● **Entries supplied**
↓

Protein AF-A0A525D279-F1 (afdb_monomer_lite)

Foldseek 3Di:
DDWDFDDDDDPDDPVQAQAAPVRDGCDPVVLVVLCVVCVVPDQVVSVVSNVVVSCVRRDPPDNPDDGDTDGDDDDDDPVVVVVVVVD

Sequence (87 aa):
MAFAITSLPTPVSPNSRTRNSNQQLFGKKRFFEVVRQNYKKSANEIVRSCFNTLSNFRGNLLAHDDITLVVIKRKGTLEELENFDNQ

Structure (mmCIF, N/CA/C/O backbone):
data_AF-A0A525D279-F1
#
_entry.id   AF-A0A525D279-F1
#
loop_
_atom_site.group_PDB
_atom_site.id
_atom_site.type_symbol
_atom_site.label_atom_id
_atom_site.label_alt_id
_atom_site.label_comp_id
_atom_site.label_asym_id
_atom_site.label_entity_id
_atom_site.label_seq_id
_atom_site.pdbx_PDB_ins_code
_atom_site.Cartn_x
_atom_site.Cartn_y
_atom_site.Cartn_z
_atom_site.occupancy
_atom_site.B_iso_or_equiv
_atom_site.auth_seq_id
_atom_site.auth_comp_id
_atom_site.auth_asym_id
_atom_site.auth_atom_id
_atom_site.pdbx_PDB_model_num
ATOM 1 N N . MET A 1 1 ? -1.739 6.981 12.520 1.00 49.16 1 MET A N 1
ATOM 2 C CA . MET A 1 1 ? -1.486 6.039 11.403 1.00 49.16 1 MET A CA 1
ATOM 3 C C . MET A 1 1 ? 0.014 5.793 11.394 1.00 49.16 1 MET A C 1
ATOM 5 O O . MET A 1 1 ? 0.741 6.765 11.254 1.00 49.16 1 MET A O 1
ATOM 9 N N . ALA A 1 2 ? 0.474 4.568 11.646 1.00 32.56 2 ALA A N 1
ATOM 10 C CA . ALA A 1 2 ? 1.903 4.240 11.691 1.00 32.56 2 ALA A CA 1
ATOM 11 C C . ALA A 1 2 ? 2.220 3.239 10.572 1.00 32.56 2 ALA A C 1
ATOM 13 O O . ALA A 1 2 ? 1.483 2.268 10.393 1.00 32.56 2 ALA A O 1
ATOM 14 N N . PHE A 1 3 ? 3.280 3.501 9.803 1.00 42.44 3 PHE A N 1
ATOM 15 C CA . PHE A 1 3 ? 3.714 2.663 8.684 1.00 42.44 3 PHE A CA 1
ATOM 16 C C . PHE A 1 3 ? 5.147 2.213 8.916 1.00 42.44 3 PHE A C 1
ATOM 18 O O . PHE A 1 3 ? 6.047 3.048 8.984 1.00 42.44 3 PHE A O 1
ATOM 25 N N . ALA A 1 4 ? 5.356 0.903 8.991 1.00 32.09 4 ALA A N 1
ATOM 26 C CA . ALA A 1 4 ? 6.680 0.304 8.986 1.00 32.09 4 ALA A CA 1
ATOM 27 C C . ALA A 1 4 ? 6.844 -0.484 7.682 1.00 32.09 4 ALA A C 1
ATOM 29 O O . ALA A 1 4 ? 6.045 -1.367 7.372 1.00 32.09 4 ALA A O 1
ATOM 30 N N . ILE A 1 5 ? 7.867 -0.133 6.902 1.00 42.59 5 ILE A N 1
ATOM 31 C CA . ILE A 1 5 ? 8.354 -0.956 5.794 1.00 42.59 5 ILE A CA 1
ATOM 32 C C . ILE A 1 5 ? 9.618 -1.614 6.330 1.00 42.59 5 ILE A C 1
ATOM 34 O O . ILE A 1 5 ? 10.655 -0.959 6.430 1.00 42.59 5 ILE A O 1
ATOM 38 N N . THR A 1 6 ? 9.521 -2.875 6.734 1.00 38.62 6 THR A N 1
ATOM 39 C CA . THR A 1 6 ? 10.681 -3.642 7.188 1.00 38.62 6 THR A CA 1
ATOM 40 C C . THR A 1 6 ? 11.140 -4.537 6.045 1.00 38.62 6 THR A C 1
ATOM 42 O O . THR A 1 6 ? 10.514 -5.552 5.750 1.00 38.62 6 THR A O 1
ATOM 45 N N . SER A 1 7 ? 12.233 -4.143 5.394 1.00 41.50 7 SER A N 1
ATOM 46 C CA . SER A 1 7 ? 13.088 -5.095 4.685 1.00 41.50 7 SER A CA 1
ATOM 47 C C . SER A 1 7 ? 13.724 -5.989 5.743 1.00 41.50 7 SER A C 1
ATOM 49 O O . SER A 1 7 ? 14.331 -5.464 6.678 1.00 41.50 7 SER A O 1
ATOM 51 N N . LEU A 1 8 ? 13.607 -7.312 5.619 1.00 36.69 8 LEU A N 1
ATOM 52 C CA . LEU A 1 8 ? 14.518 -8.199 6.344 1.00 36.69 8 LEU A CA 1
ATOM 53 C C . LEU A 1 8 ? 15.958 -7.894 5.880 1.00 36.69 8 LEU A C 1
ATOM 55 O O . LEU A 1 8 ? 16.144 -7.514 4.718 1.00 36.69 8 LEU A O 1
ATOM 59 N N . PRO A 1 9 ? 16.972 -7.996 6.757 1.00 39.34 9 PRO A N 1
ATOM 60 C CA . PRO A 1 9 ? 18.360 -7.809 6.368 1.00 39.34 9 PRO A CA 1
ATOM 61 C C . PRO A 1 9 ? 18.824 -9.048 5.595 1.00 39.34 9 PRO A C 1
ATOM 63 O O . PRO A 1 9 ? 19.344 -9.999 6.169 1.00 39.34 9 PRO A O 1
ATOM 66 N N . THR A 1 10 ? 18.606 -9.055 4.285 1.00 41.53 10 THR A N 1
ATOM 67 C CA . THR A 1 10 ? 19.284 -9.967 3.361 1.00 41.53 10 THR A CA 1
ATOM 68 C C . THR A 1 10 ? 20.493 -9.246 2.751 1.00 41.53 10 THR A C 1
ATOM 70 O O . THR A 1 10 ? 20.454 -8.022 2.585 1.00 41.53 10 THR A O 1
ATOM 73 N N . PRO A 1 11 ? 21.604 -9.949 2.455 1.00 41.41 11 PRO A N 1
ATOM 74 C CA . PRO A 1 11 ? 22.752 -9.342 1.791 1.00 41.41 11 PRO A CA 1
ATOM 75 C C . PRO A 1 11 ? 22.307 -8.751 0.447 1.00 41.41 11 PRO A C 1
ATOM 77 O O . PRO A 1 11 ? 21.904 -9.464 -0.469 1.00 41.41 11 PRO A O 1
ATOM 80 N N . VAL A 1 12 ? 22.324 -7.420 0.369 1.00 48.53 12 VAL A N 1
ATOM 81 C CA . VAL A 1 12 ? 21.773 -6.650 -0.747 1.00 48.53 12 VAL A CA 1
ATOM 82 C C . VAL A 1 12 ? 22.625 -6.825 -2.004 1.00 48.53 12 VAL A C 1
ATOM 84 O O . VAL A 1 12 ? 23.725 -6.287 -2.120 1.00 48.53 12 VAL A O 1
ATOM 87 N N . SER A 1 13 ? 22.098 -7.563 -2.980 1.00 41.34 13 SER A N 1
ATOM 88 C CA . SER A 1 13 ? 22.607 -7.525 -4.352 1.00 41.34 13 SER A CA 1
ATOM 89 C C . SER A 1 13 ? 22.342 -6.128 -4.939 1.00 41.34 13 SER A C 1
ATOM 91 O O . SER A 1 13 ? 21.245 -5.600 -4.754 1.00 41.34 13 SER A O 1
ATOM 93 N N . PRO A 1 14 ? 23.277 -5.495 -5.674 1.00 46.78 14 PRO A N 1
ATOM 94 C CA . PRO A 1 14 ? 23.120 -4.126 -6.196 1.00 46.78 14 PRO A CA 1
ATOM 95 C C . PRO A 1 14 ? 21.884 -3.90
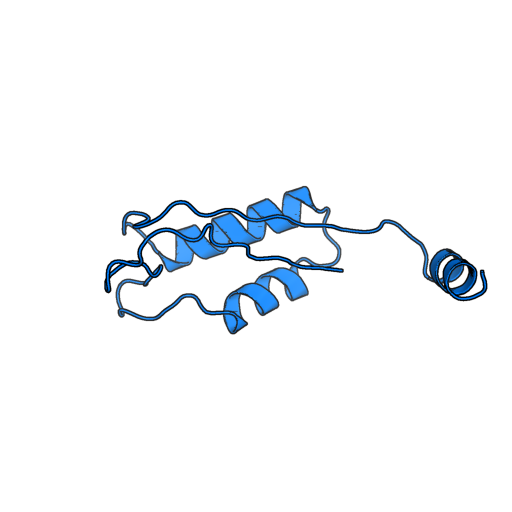8 -7.100 1.00 46.78 14 PRO A C 1
ATOM 97 O O . PRO A 1 14 ? 21.514 -2.763 -7.385 1.00 46.78 14 PRO A O 1
ATOM 100 N N . ASN A 1 15 ? 21.199 -4.990 -7.481 1.00 49.09 15 ASN A N 1
ATOM 101 C CA . ASN A 1 15 ? 19.990 -5.013 -8.303 1.00 49.09 15 ASN A CA 1
ATOM 102 C C . ASN A 1 15 ? 18.662 -5.051 -7.495 1.00 49.09 15 ASN A C 1
ATOM 104 O O . ASN A 1 15 ? 17.593 -5.000 -8.098 1.00 49.09 15 ASN A O 1
ATOM 108 N N . SER A 1 16 ? 18.699 -5.078 -6.154 1.00 44.44 16 SER A N 1
ATOM 109 C CA . SER A 1 16 ? 17.579 -5.397 -5.233 1.00 44.44 16 SER A CA 1
ATOM 110 C C . SER A 1 16 ? 16.576 -4.256 -4.946 1.00 44.44 16 SER A C 1
ATOM 112 O O . SER A 1 16 ? 16.207 -3.965 -3.803 1.00 44.44 16 SER A O 1
ATOM 114 N N . ARG A 1 17 ? 16.189 -3.471 -5.955 1.00 52.16 17 ARG A N 1
ATOM 115 C CA . ARG A 1 17 ? 15.216 -2.383 -5.749 1.00 52.16 17 ARG A CA 1
ATOM 116 C C . ARG A 1 17 ? 14.136 -2.422 -6.816 1.00 52.16 17 ARG A C 1
ATOM 118 O O . ARG A 1 17 ? 14.451 -2.462 -7.998 1.00 52.16 17 ARG A O 1
ATOM 125 N N . THR A 1 18 ? 12.863 -2.350 -6.407 1.00 57.44 18 THR A N 1
ATOM 126 C CA . THR A 1 18 ? 11.736 -2.311 -7.356 1.00 57.44 18 THR A CA 1
ATOM 127 C C . THR A 1 18 ? 11.854 -1.076 -8.251 1.00 57.44 18 THR A C 1
ATOM 129 O O . THR A 1 18 ? 11.683 0.064 -7.796 1.00 57.44 18 THR A O 1
ATOM 132 N N . ARG A 1 19 ? 12.163 -1.327 -9.526 1.00 63.25 19 ARG A N 1
ATOM 133 C CA . 
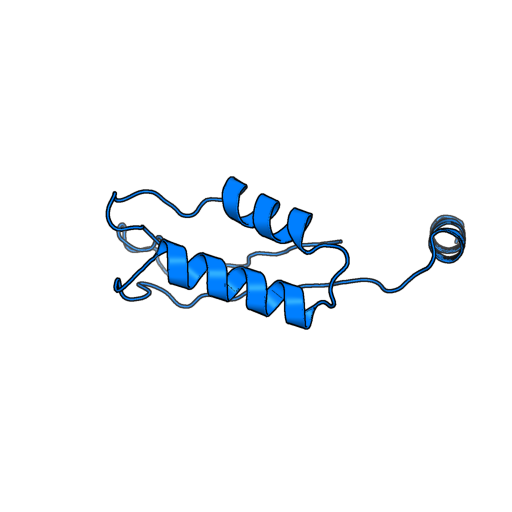ARG A 1 19 ? 12.294 -0.335 -10.591 1.00 63.25 19 ARG A CA 1
ATOM 134 C C . ARG A 1 19 ? 11.154 -0.490 -11.592 1.00 63.25 19 ARG A C 1
ATOM 136 O O . ARG A 1 19 ? 10.674 -1.598 -11.814 1.00 63.25 19 ARG A O 1
ATOM 143 N N . ASN A 1 20 ? 10.729 0.618 -12.187 1.00 60.38 20 ASN A N 1
ATOM 144 C CA . ASN A 1 20 ? 9.900 0.582 -13.391 1.00 60.38 20 ASN A CA 1
ATOM 145 C C . ASN A 1 20 ? 
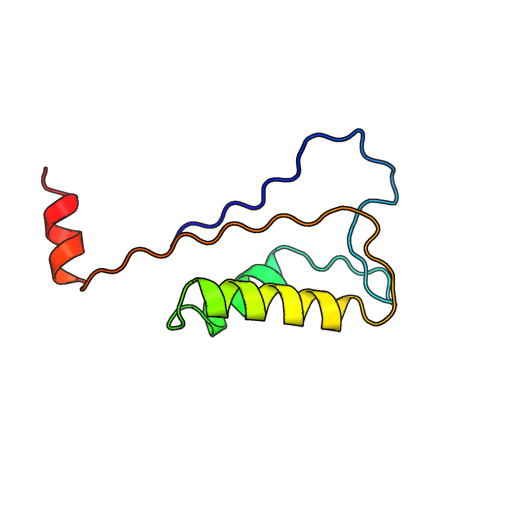10.774 0.421 -14.650 1.00 60.38 20 ASN A C 1
ATOM 147 O O . ASN A 1 20 ? 12.004 0.419 -14.567 1.00 60.38 20 ASN A O 1
ATOM 151 N N . SER A 1 21 ? 10.140 0.338 -15.823 1.00 64.62 21 SER A N 1
ATOM 152 C CA . SER A 1 21 ? 10.808 0.259 -17.135 1.00 64.62 21 SER A CA 1
ATOM 153 C C . SER A 1 21 ? 11.793 1.404 -17.410 1.00 64.62 21 SER A C 1
ATOM 155 O O . SER A 1 21 ? 12.744 1.227 -18.162 1.00 64.62 21 SER A O 1
ATOM 157 N N . ASN A 1 22 ? 11.622 2.547 -16.742 1.00 65.25 22 ASN A N 1
ATOM 158 C CA . ASN A 1 22 ? 12.507 3.711 -16.828 1.00 65.25 
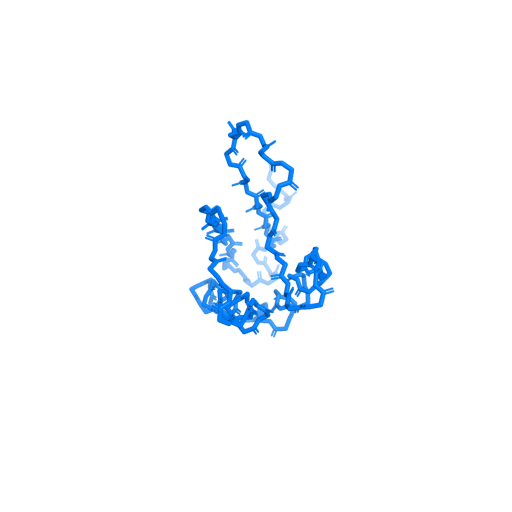22 ASN A CA 1
ATOM 159 C C . ASN A 1 22 ? 13.627 3.692 -15.767 1.00 65.25 22 ASN A C 1
ATOM 161 O O . ASN A 1 22 ? 14.217 4.728 -15.466 1.00 65.25 22 ASN A O 1
ATOM 165 N N . GLN A 1 23 ? 13.877 2.541 -15.134 1.00 62.25 23 GLN A N 1
ATOM 166 C CA . GLN A 1 23 ? 14.827 2.340 -14.032 1.00 62.25 23 GLN A CA 1
ATOM 167 C C . GLN A 1 23 ? 14.570 3.190 -12.774 1.00 62.25 23 GLN A C 1
ATOM 169 O O . GLN A 1 23 ? 15.412 3.232 -11.867 1.00 62.25 23 GLN A O 1
ATOM 174 N N . GLN A 1 24 ? 13.407 3.836 -12.663 1.00 67.44 24 GLN A N 1
ATOM 175 C CA . GLN A 1 24 ? 13.066 4.675 -11.520 1.00 67.
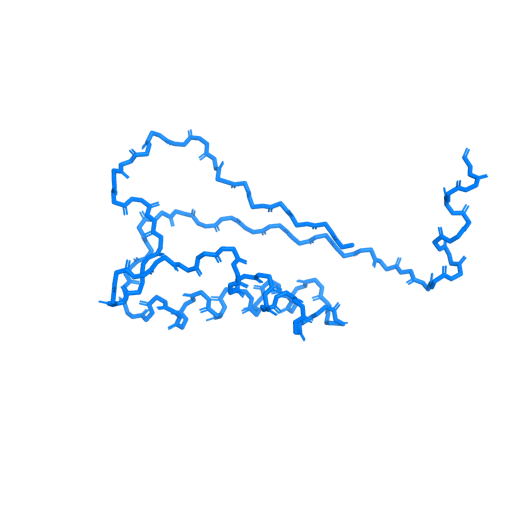44 24 GLN A CA 1
ATOM 176 C C . GLN A 1 24 ? 12.650 3.808 -10.339 1.00 67.44 24 GLN A C 1
ATOM 178 O O . GLN A 1 24 ? 11.858 2.879 -10.478 1.00 67.44 24 GLN A O 1
ATOM 183 N N . LEU A 1 25 ? 13.125 4.164 -9.151 1.00 69.81 25 LEU A N 1
ATOM 184 C CA . LEU A 1 25 ? 12.675 3.556 -7.904 1.00 69.81 25 LEU A CA 1
ATOM 185 C C . LEU A 1 25 ? 11.234 3.973 -7.599 1.00 69.81 25 LEU A C 1
ATOM 187 O O . LEU A 1 25 ? 10.883 5.138 -7.801 1.00 69.81 25 LEU A O 1
ATOM 191 N N . PHE A 1 26 ? 10.419 3.060 -7.057 1.00 72.75 26 PHE A N 1
ATOM 192 C CA . PHE A 1 26 ? 9.059 3.387 -6.594 1.00 72.75 26 PHE A CA 1
ATOM 193 C C . PHE A 1 26 ? 9.080 4.548 -5.589 1.00 72.75 26 PHE A C 1
ATOM 195 O O . PHE A 1 26 ? 8.390 5.555 -5.771 1.00 72.75 26 PHE A O 1
ATOM 202 N N . GLY A 1 27 ? 9.975 4.439 -4.601 1.00 76.62 27 GLY A N 1
ATOM 203 C CA . GLY A 1 27 ? 10.319 5.496 -3.654 1.00 76.62 27 GLY A CA 1
ATOM 204 C C . GLY A 1 27 ? 9.246 5.782 -2.597 1.00 76.62 27 GLY A C 1
ATOM 205 O O . GLY A 1 27 ? 8.068 5.464 -2.746 1.00 76.62 27 GLY A O 1
ATOM 206 N N . LYS A 1 28 ? 9.662 6.444 -1.509 1.00 79.31 28 LYS A N 1
ATOM 207 C CA . LYS A 1 28 ? 8.776 6.796 -0.383 1.00 79.31 28 LYS A CA 1
ATOM 208 C C . LYS A 1 28 ? 7.669 7.782 -0.780 1.00 79.31 28 LYS A C 1
ATOM 210 O O . LYS A 1 28 ? 6.580 7.726 -0.225 1.00 79.31 28 LYS A O 1
ATOM 215 N N . LYS A 1 29 ? 7.927 8.668 -1.751 1.00 81.50 29 LYS A N 1
ATOM 216 C CA . LYS A 1 29 ? 6.977 9.713 -2.173 1.00 81.50 29 LYS A CA 1
ATOM 217 C C . LYS A 1 29 ? 5.667 9.120 -2.704 1.00 81.50 29 LYS A C 1
ATOM 219 O O . LYS A 1 29 ? 4.613 9.448 -2.169 1.00 81.50 29 LYS A O 1
ATOM 224 N N . ARG A 1 30 ? 5.745 8.208 -3.685 1.00 81.56 30 ARG A N 1
ATOM 225 C CA . ARG A 1 30 ? 4.566 7.537 -4.266 1.00 81.56 30 ARG A CA 1
ATOM 226 C C . ARG A 1 30 ? 3.848 6.677 -3.233 1.00 81.56 30 ARG A C 1
ATOM 228 O O . ARG A 1 30 ? 2.629 6.716 -3.145 1.00 81.56 30 ARG A O 1
ATOM 235 N N . PHE A 1 31 ? 4.605 5.963 -2.400 1.00 86.06 31 PHE A N 1
ATOM 236 C CA . PHE A 1 31 ? 4.033 5.182 -1.306 1.00 86.06 31 PHE A CA 1
ATOM 237 C C . PHE A 1 31 ? 3.200 6.049 -0.350 1.00 86.06 31 PHE A C 1
ATOM 239 O O . PHE A 1 31 ? 2.039 5.742 -0.083 1.00 86.06 31 PHE A O 1
ATOM 246 N N . PHE A 1 32 ? 3.759 7.166 0.129 1.00 85.94 32 PHE A N 1
ATOM 247 C CA . PHE A 1 32 ? 3.036 8.070 1.022 1.00 85.94 32 PHE A CA 1
ATOM 248 C C . PHE A 1 32 ? 1.833 8.728 0.351 1.00 85.94 32 PHE A C 1
ATOM 250 O O . PHE A 1 32 ? 0.840 8.994 1.019 1.00 85.94 32 PHE A O 1
ATOM 257 N N . GLU A 1 33 ? 1.898 8.996 -0.948 1.00 90.81 33 GLU A N 1
ATOM 258 C CA . GLU A 1 33 ? 0.764 9.521 -1.704 1.00 90.81 33 GLU A CA 1
ATOM 259 C C . GLU A 1 33 ? -0.396 8.520 -1.766 1.00 90.81 33 GLU A C 1
ATOM 261 O O . GLU A 1 33 ? -1.512 8.874 -1.390 1.00 90.81 33 GLU A O 1
ATOM 266 N N . VAL A 1 34 ? -0.126 7.255 -2.107 1.00 90.50 34 VAL A N 1
ATOM 267 C CA . VAL A 1 34 ? -1.138 6.181 -2.096 1.00 90.50 34 VAL A CA 1
ATOM 268 C C . VAL A 1 34 ? -1.765 6.048 -0.714 1.00 90.50 34 VAL A C 1
ATOM 270 O O . VAL A 1 34 ? -2.986 5.996 -0.578 1.00 90.50 34 VAL A O 1
ATOM 273 N N . VAL A 1 35 ? -0.942 6.045 0.330 1.00 90.31 35 VAL A N 1
ATOM 274 C CA . VAL A 1 35 ? -1.413 5.995 1.715 1.00 90.31 35 VAL A CA 1
ATOM 275 C C . VAL A 1 35 ? -2.327 7.180 2.040 1.00 90.31 35 VAL A C 1
ATOM 277 O O . VAL A 1 35 ? -3.422 6.978 2.568 1.00 90.31 35 VAL A O 1
ATOM 280 N N . ARG A 1 36 ? -1.912 8.409 1.709 1.00 90.81 36 ARG A N 1
ATOM 281 C CA . ARG A 1 36 ? -2.693 9.628 1.971 1.00 90.81 36 ARG A CA 1
ATOM 282 C C . ARG A 1 36 ? -4.002 9.652 1.201 1.00 90.81 36 ARG A C 1
ATOM 284 O O . ARG A 1 36 ? -4.991 10.102 1.752 1.00 90.81 36 ARG A O 1
ATOM 291 N N . GLN A 1 37 ? -4.046 9.150 -0.027 1.00 93.31 37 GLN A N 1
ATOM 292 C CA . GLN A 1 37 ? -5.287 9.078 -0.804 1.00 93.31 37 GLN A CA 1
ATOM 293 C C . GLN A 1 37 ? -6.259 8.023 -0.253 1.00 93.31 37 GLN A C 1
ATOM 295 O O . GLN A 1 37 ? -7.470 8.146 -0.413 1.00 93.31 37 GLN A O 1
ATOM 300 N N . ASN A 1 38 ? -5.746 7.001 0.441 1.00 91.81 38 ASN A N 1
ATOM 301 
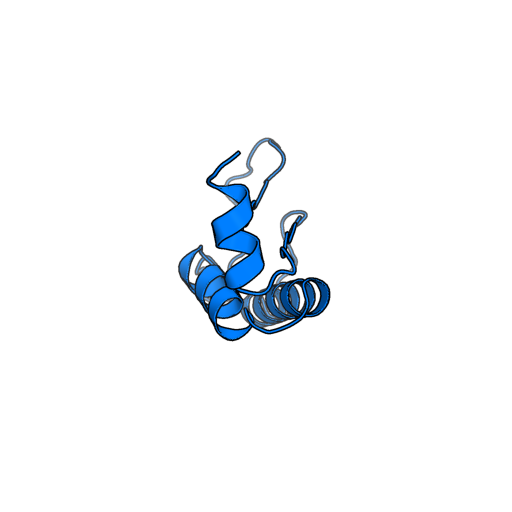C CA . ASN A 1 38 ? -6.537 5.881 0.952 1.00 91.81 38 ASN A CA 1
ATOM 302 C C . ASN A 1 38 ? -6.735 5.906 2.479 1.00 91.81 38 ASN A C 1
ATOM 304 O O . ASN A 1 38 ? -7.290 4.958 3.030 1.00 91.81 38 ASN A O 1
ATOM 308 N N . TYR A 1 39 ? -6.348 6.979 3.182 1.00 89.31 39 TYR A N 1
ATOM 309 C CA . TYR A 1 39 ? -6.325 7.011 4.654 1.00 89.31 39 TYR A CA 1
ATOM 310 C C . TYR A 1 39 ? -7.679 6.734 5.324 1.00 89.31 39 TYR A C 1
ATOM 312 O O . TYR A 1 39 ? -7.719 6.169 6.421 1.00 89.31 39 TYR A O 1
ATOM 320 N N . LYS A 1 40 ? -8.795 7.098 4.676 1.00 89.25 40 LYS A N 1
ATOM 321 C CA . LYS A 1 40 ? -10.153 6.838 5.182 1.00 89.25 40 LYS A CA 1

↑

● **Your task**
Using the entries above, extract exactly the span from the line with "ATOM 74 C CA" to the line with "ATOM 82 C C", both lines included; leave out everything else.

● **Exercise result**
ATOM 74 C CA . PRO A 1 11 ? 22.752 -9.342 1.791 1.00 41.41 11 PRO A CA 1
ATOM 75 C C . PRO A 1 11 ? 22.307 -8.751 0.447 1.00 41.41 11 PRO A C 1
ATOM 77 O O . PRO A 1 11 ? 21.904 -9.464 -0.469 1.00 41.41 11 PRO A O 1
ATOM 80 N N . VAL A 1 12 ? 22.324 -7.420 0.369 1.00 48.53 12 VAL A N 1
ATOM 81 C CA . VAL A 1 12 ? 21.773 -6.650 -0.747 1.00 48.53 12 VAL A CA 1
ATOM 82 C C . VAL A 1 12 ? 22.625 -6.825 -2.004 1.00 48.53 12 VAL A C 1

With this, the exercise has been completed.